This exercise calls for the whole listing to be given again exactly, without images.

────────────────────

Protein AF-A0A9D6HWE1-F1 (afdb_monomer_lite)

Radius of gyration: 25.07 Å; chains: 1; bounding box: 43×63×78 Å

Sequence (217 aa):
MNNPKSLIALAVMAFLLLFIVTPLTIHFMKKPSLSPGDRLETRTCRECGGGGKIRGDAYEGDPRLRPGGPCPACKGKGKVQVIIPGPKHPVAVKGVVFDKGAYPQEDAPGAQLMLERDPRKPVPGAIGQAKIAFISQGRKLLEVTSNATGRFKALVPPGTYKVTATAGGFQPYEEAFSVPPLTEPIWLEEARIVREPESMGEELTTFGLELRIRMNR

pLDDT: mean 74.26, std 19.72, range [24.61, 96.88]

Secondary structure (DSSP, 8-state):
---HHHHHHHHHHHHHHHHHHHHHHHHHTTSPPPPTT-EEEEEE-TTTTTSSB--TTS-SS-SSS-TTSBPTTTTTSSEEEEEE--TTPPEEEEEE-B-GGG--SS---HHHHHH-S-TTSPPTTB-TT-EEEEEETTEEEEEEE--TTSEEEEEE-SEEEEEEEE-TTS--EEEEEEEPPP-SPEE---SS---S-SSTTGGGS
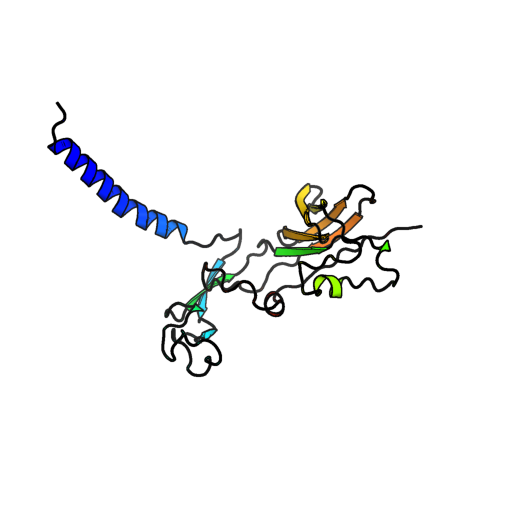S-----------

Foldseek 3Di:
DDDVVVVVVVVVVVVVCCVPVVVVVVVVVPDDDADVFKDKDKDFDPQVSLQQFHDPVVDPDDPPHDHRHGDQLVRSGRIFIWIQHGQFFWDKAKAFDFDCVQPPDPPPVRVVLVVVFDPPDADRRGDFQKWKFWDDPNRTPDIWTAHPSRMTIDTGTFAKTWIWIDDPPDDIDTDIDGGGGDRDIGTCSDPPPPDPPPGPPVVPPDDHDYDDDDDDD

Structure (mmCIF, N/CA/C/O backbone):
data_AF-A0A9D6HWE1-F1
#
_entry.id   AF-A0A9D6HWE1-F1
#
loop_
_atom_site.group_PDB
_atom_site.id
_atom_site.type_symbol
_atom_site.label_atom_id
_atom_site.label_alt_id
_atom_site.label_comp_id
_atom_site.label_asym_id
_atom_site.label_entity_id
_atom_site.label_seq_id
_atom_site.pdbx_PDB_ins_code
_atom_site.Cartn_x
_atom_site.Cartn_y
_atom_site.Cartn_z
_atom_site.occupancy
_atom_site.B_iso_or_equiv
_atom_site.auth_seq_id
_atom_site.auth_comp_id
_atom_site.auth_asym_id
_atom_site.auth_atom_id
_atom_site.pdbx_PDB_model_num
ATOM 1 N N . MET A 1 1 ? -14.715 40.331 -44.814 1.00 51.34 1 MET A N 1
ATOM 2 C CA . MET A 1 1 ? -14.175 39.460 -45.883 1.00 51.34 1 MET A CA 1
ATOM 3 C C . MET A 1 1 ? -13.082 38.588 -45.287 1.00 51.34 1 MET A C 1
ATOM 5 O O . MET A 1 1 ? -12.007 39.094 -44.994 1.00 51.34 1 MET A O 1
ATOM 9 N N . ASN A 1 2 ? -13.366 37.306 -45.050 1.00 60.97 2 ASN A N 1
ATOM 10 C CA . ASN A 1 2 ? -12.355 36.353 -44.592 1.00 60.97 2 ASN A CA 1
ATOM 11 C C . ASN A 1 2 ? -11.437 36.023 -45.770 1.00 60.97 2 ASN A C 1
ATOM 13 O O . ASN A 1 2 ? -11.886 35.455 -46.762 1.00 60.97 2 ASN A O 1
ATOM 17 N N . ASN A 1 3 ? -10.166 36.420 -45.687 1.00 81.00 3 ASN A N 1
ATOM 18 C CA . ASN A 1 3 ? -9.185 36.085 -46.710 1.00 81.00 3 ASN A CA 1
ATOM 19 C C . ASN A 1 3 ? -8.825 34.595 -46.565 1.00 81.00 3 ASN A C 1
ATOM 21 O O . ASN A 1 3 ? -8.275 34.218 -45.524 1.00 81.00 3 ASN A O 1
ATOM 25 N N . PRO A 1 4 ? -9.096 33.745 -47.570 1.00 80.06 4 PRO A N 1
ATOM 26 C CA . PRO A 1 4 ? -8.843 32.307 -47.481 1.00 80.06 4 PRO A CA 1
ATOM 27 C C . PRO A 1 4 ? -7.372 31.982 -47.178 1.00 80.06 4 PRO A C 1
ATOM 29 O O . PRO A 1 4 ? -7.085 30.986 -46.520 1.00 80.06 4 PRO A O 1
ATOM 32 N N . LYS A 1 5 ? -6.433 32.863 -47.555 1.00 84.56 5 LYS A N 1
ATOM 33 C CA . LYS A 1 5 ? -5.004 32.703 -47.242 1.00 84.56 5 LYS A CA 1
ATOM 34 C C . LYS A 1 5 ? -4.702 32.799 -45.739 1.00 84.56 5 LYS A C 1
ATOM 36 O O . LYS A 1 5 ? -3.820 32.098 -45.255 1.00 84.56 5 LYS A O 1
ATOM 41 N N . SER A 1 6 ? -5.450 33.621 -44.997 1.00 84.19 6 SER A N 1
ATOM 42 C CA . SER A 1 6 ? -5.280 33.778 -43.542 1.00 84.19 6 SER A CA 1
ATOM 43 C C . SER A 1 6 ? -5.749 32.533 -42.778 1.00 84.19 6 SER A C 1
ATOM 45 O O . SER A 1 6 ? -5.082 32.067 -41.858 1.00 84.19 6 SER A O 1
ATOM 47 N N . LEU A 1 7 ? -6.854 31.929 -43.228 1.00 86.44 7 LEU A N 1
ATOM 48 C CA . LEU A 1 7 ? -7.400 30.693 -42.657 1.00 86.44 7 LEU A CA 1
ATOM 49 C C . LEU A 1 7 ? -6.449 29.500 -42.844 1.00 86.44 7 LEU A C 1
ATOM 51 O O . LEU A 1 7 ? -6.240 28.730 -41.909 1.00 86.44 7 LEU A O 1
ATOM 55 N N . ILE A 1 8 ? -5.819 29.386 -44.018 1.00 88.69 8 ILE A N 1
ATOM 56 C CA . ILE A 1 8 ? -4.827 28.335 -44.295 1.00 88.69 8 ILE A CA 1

────────────────────

**ANSWER SPACE**
Protein AF-A0A9D6HWE1-F1 (afdb_monomer_lite)

Radius of gyration: 25.07 Å; chains: 1; bounding box: 43×63×78 Å

Sequence (217 aa):
MNNPKSLIALAVMAFLLLFIVTPLTIHFMKKPSLSPGDRLETRTCRECGGGGKIRGDAYEGDPRLRPGGPCPACKGKGKVQVIIPGPKHPVAVKGVVFDKGAYPQEDAPGAQLMLERDPRKPVPGAIGQAKIAFISQGRKLLEVTSNATGRFKALVPPGTYKVTATAGGFQPYEEAFSVPPLTEPIWLEEARIVREPESMGEELTTFGLELRIRMNR

pLDDT: mean 74.26, std 19.72, range [24.61, 96.88]

Secondary structure (DSSP, 8-state):
---HHHHHHHHHHHHHHHHHHHHHHHHHTTSPPPPTT-EEEEEE-TTTTTSSB--TTS-SS-SSS-TTSBPTTTTTSSEEEEEE--TTPPEEEEEE-B-GGG--SS---HHHHHH-S-TTSPPTTB-TT-EEEEEETTEEEEEEE--TTSEEEEEE-SEEEEEEEE-TTS--EEEEEEEPPP-SPEE---SS---S-SSTTGGGS
S-----------

Foldseek 3Di:
DDDVVVVVVVVVVVVVCCVPVVVVVVVVVPDDDADVFKDKDKDFDPQVSLQQFHDPVVDPDDPPHDHRHGDQLVRSGRIFIWIQHGQFFWDKAKAFDFDCVQPPDPPPVRVVLVVVFDPPDADRRGDFQKWKFWDDPNRTPDIWTAHPSRMTIDTGTFAKTWIWIDDPPDDIDTDIDGGGGDRDIGTCSDPPPPDPPPGPPVVPPDDHDYDDDDDDD

Structure (mmCIF, N/CA/C/O backbone):
data_AF-A0A9D6HWE1-F1
#
_entry.id   AF-A0A9D6HWE1-F1
#
loop_
_atom_site.group_PDB
_atom_site.id
_atom_site.type_symbol
_atom_site.label_atom_id
_atom_site.label_alt_id
_atom_site.label_comp_id
_atom_site.label_asym_id
_atom_site.label_entity_id
_atom_site.label_seq_id
_atom_site.pdbx_PDB_ins_code
_atom_site.Cartn_x
_atom_site.Cartn_y
_atom_site.Cartn_z
_atom_site.occupancy
_atom_site.B_iso_or_equiv
_atom_site.auth_seq_id
_atom_site.auth_comp_id
_atom_site.auth_asym_id
_atom_site.auth_atom_id
_atom_site.pdbx_PDB_model_num
ATOM 1 N N . MET A 1 1 ? -14.715 40.331 -44.814 1.00 51.34 1 MET A N 1
ATOM 2 C CA . MET A 1 1 ? -14.175 39.460 -45.883 1.00 51.34 1 MET A CA 1
ATOM 3 C C . MET A 1 1 ? -13.082 38.588 -45.287 1.00 51.34 1 MET A C 1
ATOM 5 O O . MET A 1 1 ? -12.007 39.094 -44.994 1.00 51.34 1 MET A O 1
ATOM 9 N N . ASN A 1 2 ? -13.366 37.306 -45.050 1.00 60.97 2 ASN A N 1
ATOM 10 C CA . ASN A 1 2 ? -12.355 36.353 -44.592 1.00 60.97 2 ASN A CA 1
ATOM 11 C C . ASN A 1 2 ? -11.437 36.023 -45.770 1.00 60.97 2 ASN A C 1
ATOM 13 O O . ASN A 1 2 ? -11.886 35.455 -46.762 1.00 60.97 2 ASN A O 1
ATOM 17 N N . ASN A 1 3 ? -10.166 36.420 -45.687 1.00 81.00 3 ASN A N 1
ATOM 18 C CA . ASN A 1 3 ? -9.185 36.085 -46.710 1.00 81.00 3 ASN A CA 1
ATOM 19 C C . ASN A 1 3 ? -8.825 34.595 -46.565 1.00 81.00 3 ASN A C 1
ATOM 21 O O . ASN A 1 3 ? -8.275 34.218 -45.524 1.00 81.00 3 ASN A O 1
ATOM 25 N N . PRO A 1 4 ? -9.096 33.745 -47.570 1.00 80.06 4 PRO A N 1
ATOM 26 C CA . PRO A 1 4 ? -8.843 32.307 -47.481 1.00 80.06 4 PRO A CA 1
ATOM 27 C C . PRO A 1 4 ? -7.372 31.982 -47.178 1.00 80.06 4 PRO A C 1
ATOM 29 O O . PRO A 1 4 ? -7.085 30.986 -46.520 1.00 80.06 4 PRO A O 1
ATOM 32 N N . LYS A 1 5 ? -6.433 32.863 -47.555 1.00 84.56 5 LYS A N 1
ATOM 33 C CA . LYS A 1 5 ? -5.004 32.703 -47.242 1.00 84.56 5 LYS A CA 1
ATOM 34 C C . LYS A 1 5 ? -4.702 32.799 -45.739 1.00 84.56 5 LYS A C 1
ATOM 36 O O . LYS A 1 5 ? -3.820 32.098 -45.255 1.00 84.56 5 LYS A O 1
ATOM 41 N N . SER A 1 6 ? -5.450 33.621 -44.997 1.00 84.19 6 SER A N 1
ATOM 42 C CA . SER A 1 6 ? -5.280 33.778 -43.542 1.00 84.19 6 SER A CA 1
ATOM 43 C C . SER A 1 6 ? -5.749 32.533 -42.778 1.00 84.19 6 SER A C 1
ATOM 45 O O . SER A 1 6 ? -5.082 32.067 -41.858 1.00 84.19 6 SER A O 1
ATOM 47 N N . LEU A 1 7 ? -6.854 31.929 -43.228 1.00 86.44 7 LEU A N 1
ATOM 48 C CA . LEU A 1 7 ? -7.400 30.693 -42.657 1.00 86.44 7 LEU A CA 1
ATOM 49 C C . LEU A 1 7 ? -6.449 29.500 -42.844 1.00 86.44 7 LEU A C 1
ATOM 51 O O . LEU A 1 7 ? -6.240 28.730 -41.909 1.00 86.44 7 LEU A O 1
ATOM 55 N N . ILE A 1 8 ? -5.819 29.386 -44.018 1.00 88.69 8 ILE A N 1
ATOM 56 C CA . ILE A 1 8 ? -4.827 28.335 -44.295 1.00 88.69 8 ILE A CA 1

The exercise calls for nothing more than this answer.